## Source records
BEGIN

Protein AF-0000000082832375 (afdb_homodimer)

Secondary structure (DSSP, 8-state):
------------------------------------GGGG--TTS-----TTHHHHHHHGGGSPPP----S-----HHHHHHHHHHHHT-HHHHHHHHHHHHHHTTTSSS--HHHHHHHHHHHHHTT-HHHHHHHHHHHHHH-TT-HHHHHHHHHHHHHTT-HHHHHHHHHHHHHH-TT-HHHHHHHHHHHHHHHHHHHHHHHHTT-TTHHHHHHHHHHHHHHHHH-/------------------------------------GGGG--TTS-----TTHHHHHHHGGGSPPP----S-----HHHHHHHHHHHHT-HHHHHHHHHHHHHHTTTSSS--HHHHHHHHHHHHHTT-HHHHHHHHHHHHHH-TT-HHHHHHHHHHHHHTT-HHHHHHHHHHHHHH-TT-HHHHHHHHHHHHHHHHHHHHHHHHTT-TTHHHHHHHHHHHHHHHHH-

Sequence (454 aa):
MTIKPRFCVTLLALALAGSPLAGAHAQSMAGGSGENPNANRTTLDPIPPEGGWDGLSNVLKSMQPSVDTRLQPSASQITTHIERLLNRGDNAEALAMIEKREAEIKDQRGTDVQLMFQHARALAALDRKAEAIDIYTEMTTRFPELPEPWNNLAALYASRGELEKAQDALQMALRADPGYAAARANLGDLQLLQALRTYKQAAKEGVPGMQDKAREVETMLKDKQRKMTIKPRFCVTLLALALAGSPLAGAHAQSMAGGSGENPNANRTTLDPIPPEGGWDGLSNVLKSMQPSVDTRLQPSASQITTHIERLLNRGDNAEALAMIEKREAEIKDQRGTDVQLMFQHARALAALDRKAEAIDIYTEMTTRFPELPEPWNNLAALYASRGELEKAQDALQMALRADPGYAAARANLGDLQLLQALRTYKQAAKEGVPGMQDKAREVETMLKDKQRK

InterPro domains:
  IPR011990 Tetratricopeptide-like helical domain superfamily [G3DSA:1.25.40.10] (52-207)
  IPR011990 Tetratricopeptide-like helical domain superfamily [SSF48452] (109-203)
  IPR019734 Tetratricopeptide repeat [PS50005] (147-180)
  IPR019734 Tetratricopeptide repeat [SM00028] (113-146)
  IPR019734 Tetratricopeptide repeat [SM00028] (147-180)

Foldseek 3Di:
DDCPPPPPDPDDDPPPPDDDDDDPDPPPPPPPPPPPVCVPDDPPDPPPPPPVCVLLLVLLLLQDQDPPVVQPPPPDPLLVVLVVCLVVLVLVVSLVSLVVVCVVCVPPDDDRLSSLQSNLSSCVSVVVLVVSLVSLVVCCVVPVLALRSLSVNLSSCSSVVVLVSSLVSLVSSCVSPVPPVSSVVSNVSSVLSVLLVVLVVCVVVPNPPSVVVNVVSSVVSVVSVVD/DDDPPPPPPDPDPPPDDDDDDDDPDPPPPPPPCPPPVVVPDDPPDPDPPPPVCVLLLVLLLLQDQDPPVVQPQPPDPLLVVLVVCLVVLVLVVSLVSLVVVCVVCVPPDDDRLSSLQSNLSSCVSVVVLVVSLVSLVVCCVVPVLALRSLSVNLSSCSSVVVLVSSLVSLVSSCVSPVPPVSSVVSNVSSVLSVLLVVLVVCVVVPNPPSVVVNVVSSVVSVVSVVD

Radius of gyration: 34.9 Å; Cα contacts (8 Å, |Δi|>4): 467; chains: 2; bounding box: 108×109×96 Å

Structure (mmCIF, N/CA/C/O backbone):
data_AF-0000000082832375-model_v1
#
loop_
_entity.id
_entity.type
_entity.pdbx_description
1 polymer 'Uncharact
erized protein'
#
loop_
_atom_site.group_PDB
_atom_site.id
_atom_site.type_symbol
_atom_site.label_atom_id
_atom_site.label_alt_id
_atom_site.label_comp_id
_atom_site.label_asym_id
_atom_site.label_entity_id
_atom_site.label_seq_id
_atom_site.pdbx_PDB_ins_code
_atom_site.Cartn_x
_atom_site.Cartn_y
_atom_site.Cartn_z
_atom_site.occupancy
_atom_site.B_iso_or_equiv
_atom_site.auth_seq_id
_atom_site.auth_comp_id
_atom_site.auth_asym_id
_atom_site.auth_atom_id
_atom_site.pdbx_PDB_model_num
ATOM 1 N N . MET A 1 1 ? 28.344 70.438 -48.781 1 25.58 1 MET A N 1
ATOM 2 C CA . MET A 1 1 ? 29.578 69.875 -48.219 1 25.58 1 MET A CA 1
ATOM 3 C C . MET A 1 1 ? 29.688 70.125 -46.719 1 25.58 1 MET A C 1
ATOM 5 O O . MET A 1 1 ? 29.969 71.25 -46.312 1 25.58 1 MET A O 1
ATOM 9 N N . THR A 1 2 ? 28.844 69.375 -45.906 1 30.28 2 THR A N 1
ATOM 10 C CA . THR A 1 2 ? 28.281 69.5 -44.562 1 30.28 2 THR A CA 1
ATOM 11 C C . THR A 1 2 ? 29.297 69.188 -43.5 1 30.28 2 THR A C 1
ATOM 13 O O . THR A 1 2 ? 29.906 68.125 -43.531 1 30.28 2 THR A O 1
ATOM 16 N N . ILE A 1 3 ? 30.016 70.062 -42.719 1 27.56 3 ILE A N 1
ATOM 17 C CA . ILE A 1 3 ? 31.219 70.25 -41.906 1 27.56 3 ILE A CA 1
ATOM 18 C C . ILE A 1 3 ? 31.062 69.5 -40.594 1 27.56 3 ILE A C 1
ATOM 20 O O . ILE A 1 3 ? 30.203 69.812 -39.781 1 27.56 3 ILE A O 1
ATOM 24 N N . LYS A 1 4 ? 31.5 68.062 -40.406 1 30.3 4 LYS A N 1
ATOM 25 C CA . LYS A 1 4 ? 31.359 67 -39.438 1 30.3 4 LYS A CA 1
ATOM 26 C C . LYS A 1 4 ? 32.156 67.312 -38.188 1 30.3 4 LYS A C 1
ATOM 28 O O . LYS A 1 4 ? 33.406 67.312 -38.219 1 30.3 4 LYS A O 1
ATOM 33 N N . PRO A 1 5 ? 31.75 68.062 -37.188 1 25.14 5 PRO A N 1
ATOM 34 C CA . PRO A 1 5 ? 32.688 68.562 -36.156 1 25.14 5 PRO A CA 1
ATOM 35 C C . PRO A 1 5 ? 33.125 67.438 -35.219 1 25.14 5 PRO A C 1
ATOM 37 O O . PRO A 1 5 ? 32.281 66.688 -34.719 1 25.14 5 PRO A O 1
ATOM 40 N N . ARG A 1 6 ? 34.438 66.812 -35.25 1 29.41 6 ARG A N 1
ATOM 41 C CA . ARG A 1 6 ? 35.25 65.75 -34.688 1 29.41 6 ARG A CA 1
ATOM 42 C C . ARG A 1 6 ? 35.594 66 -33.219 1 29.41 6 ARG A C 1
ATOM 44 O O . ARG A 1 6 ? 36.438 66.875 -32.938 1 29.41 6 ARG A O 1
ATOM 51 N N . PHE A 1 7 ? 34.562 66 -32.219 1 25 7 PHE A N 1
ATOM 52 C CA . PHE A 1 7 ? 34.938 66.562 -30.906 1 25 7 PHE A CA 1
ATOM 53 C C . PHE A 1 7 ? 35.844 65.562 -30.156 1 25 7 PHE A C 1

END

## Aim of the task
Set down an exact copy of the entries above.

## Task output
Protein AF-0000000082832375 (afdb_homodimer)

Secondary structure (DSSP, 8-state):
------------------------------------GGGG--TTS-----TTHHHHHHHGGGSPPP----S-----HHHHHHHHHHHHT-HHHHHHHHHHHHHHTTTSSS--HHHHHHHHHHHHHTT-HHHHHHHHHHHHHH-TT-HHHHHHHHHHHHHTT-HHHHHHHHHHHHHH-TT-HHHHHHHHHHHHHHHHHHHHHHHHTT-TTHHHHHHHHHHHHHHHHH-/------------------------------------GGGG--TTS-----TTHHHHHHHGGGSPPP----S-----HHHHHHHHHHHHT-HHHHHHHHHHHHHHTTTSSS--HHHHHHHHHHHHHTT-HHHHHHHHHHHHHH-TT-HHHHHHHHHHHHHTT-HHHHHHHHHHHHHH-TT-HHHHHHHHHHHHHHHHHHHHHHHHTT-TTHHHHHHHHHHHHHHHHH-

Sequence (454 aa):
MTIKPRFCVTLLALALAGSPLAGAHAQSMAGGSGENPNANRTTLDPIPPEGGWDGLSNVLKSMQPSVDTRLQPSASQITTHIERLLNRGDNAEALAMIEKREAEIKDQRGTDVQLMFQHARALAALDRKAEAIDIYTEMTTRFPELPEPWNNLAALYASRGELEKAQDALQMALRADPGYAAARANLGDLQLLQALRTYKQAAKEGVPGMQDKAREVETMLKDKQRKMTIKPRFCVTLLALALAGSPLAGAHAQSMAGGSGENPNANRTTLDPIPPEGGWDGLSNVLKSMQPSVDTRLQPSASQITTHIERLLNRGDNAEALAMIEKREAEIKDQRGTDVQLMFQHARALAALDRKAEAIDIYTEMTTRFPELPEPWNNLAALYASRGELEKAQDALQMALRADPGYAAARANLGDLQLLQALRTYKQAAKEGVPGMQDKAREVETMLKDKQRK

InterPro domains:
  IPR011990 Tetratricopeptide-like helical domain superfamily [G3DSA:1.25.40.10] (52-207)
  IPR011990 Tetratricopeptide-like helical domain superfamily [SSF48452] (109-203)
  IPR019734 Tetratricopeptide repeat [PS50005] (147-180)
  IPR019734 Tetratricopeptide repeat [SM00028] (113-146)
  IPR019734 Tetratricopeptide repeat [SM00028] (147-180)

Foldseek 3Di:
DDCPPPPPDPDDDPPPPDDDDDDPDPPPPPPPPPPPVCVPDDPPDPPPPPPVCVLLLVLLLLQDQDPPVVQPPPPDPLLVVLVVCLVVLVLVVSLVSLVVVCVVCVPPDDDRLSSLQSNLSSCVSVVVLVVSLVSLVVCCVVPVLALRSLSVNLSSCSSVVVLVSSLVSLVSSCVSPVPPVSSVVSNVSSVLSVLLVVLVVCVVVPNPPSVVVNVVSSVVSVVSVVD/DDDPPPPPPDPDPPPDDDDDDDDPDPPPPPPPCPPPVVVPDDPPDPDPPPPVCVLLLVLLLLQDQDPPVVQPQPPDPLLVVLVVCLVVLVLVVSLVSLVVVCVVCVPPDDDRLSSLQSNLSSCVSVVVLVVSLVSLVVCCVVPVLALRSLSVNLSSCSSVVVLVSSLVSLVSSCVSPVPPVSSVVSNVSSVLSVLLVVLVVCVVVPNPPSVVVNVVSSVVSVVSVVD

Radius of gyration: 34.9 Å; Cα contacts (8 Å, |Δi|>4): 467; chains: 2; bounding box: 108×109×96 Å

Structure (mmCIF, N/CA/C/O backbone):
data_AF-0000000082832375-model_v1
#
loop_
_entity.id
_entity.type
_entity.pdbx_description
1 polymer 'Uncharact
erized protein'
#
loop_
_atom_site.group_PDB
_atom_site.id
_atom_site.type_symbol
_atom_site.label_atom_id
_atom_site.label_alt_id
_atom_site.label_comp_id
_atom_site.label_asym_id
_atom_site.label_entity_id
_atom_site.label_seq_id
_atom_site.pdbx_PDB_ins_code
_atom_site.Cartn_x
_atom_site.Cartn_y
_atom_site.Cartn_z
_atom_site.occupancy
_atom_site.B_iso_or_equiv
_atom_site.auth_seq_id
_atom_site.auth_comp_id
_atom_site.auth_asym_id
_atom_site.auth_atom_id
_atom_site.pdbx_PDB_model_num
ATOM 1 N N . MET A 1 1 ? 28.344 70.438 -48.781 1 25.58 1 MET A N 1
ATOM 2 C CA . MET A 1 1 ? 29.578 69.875 -48.219 1 25.58 1 MET A CA 1
ATOM 3 C C . MET A 1 1 ? 29.688 70.125 -46.719 1 25.58 1 MET A C 1
ATOM 5 O O . MET A 1 1 ? 29.969 71.25 -46.312 1 25.58 1 MET A O 1
ATOM 9 N N . THR A 1 2 ? 28.844 69.375 -45.906 1 30.28 2 THR A N 1
ATOM 10 C CA . THR A 1 2 ? 28.281 69.5 -44.562 1 30.28 2 THR A CA 1
ATOM 11 C C . THR A 1 2 ? 29.297 69.188 -43.5 1 30.28 2 THR A C 1
ATOM 13 O O . THR A 1 2 ? 29.906 68.125 -43.531 1 30.28 2 THR A O 1
ATOM 16 N N . ILE A 1 3 ? 30.016 70.062 -42.719 1 27.56 3 ILE A N 1
ATOM 17 C CA . ILE A 1 3 ? 31.219 70.25 -41.906 1 27.56 3 ILE A CA 1
ATOM 18 C C . ILE A 1 3 ? 31.062 69.5 -40.594 1 27.56 3 ILE A C 1
ATOM 20 O O . ILE A 1 3 ? 30.203 69.812 -39.781 1 27.56 3 ILE A O 1
ATOM 24 N N . LYS A 1 4 ? 31.5 68.062 -40.406 1 30.3 4 LYS A N 1
ATOM 25 C CA . LYS A 1 4 ? 31.359 67 -39.438 1 30.3 4 LYS A CA 1
ATOM 26 C C . LYS A 1 4 ? 32.156 67.312 -38.188 1 30.3 4 LYS A C 1
ATOM 28 O O . LYS A 1 4 ? 33.406 67.312 -38.219 1 30.3 4 LYS A O 1
ATOM 33 N N . PRO A 1 5 ? 31.75 68.062 -37.188 1 25.14 5 PRO A N 1
ATOM 34 C CA . PRO A 1 5 ? 32.688 68.562 -36.156 1 25.14 5 PRO A CA 1
ATOM 35 C C . PRO A 1 5 ? 33.125 67.438 -35.219 1 25.14 5 PRO A C 1
ATOM 37 O O . PRO A 1 5 ? 32.281 66.688 -34.719 1 25.14 5 PRO A O 1
ATOM 40 N N . ARG A 1 6 ? 34.438 66.812 -35.25 1 29.41 6 ARG A N 1
ATOM 41 C CA . ARG A 1 6 ? 35.25 65.75 -34.688 1 29.41 6 ARG A CA 1
ATOM 42 C C . ARG A 1 6 ? 35.594 66 -33.219 1 29.41 6 ARG A C 1
ATOM 44 O O . ARG A 1 6 ? 36.438 66.875 -32.938 1 29.41 6 ARG A O 1
ATOM 51 N N . PHE A 1 7 ? 34.562 66 -32.219 1 25 7 PHE A N 1
ATOM 52 C CA . PHE A 1 7 ? 34.938 66.562 -30.906 1 25 7 PHE A CA 1
ATOM 53 C C . PHE A 1 7 ? 35.844 65.562 -30.156 1 25 7 PHE A C 1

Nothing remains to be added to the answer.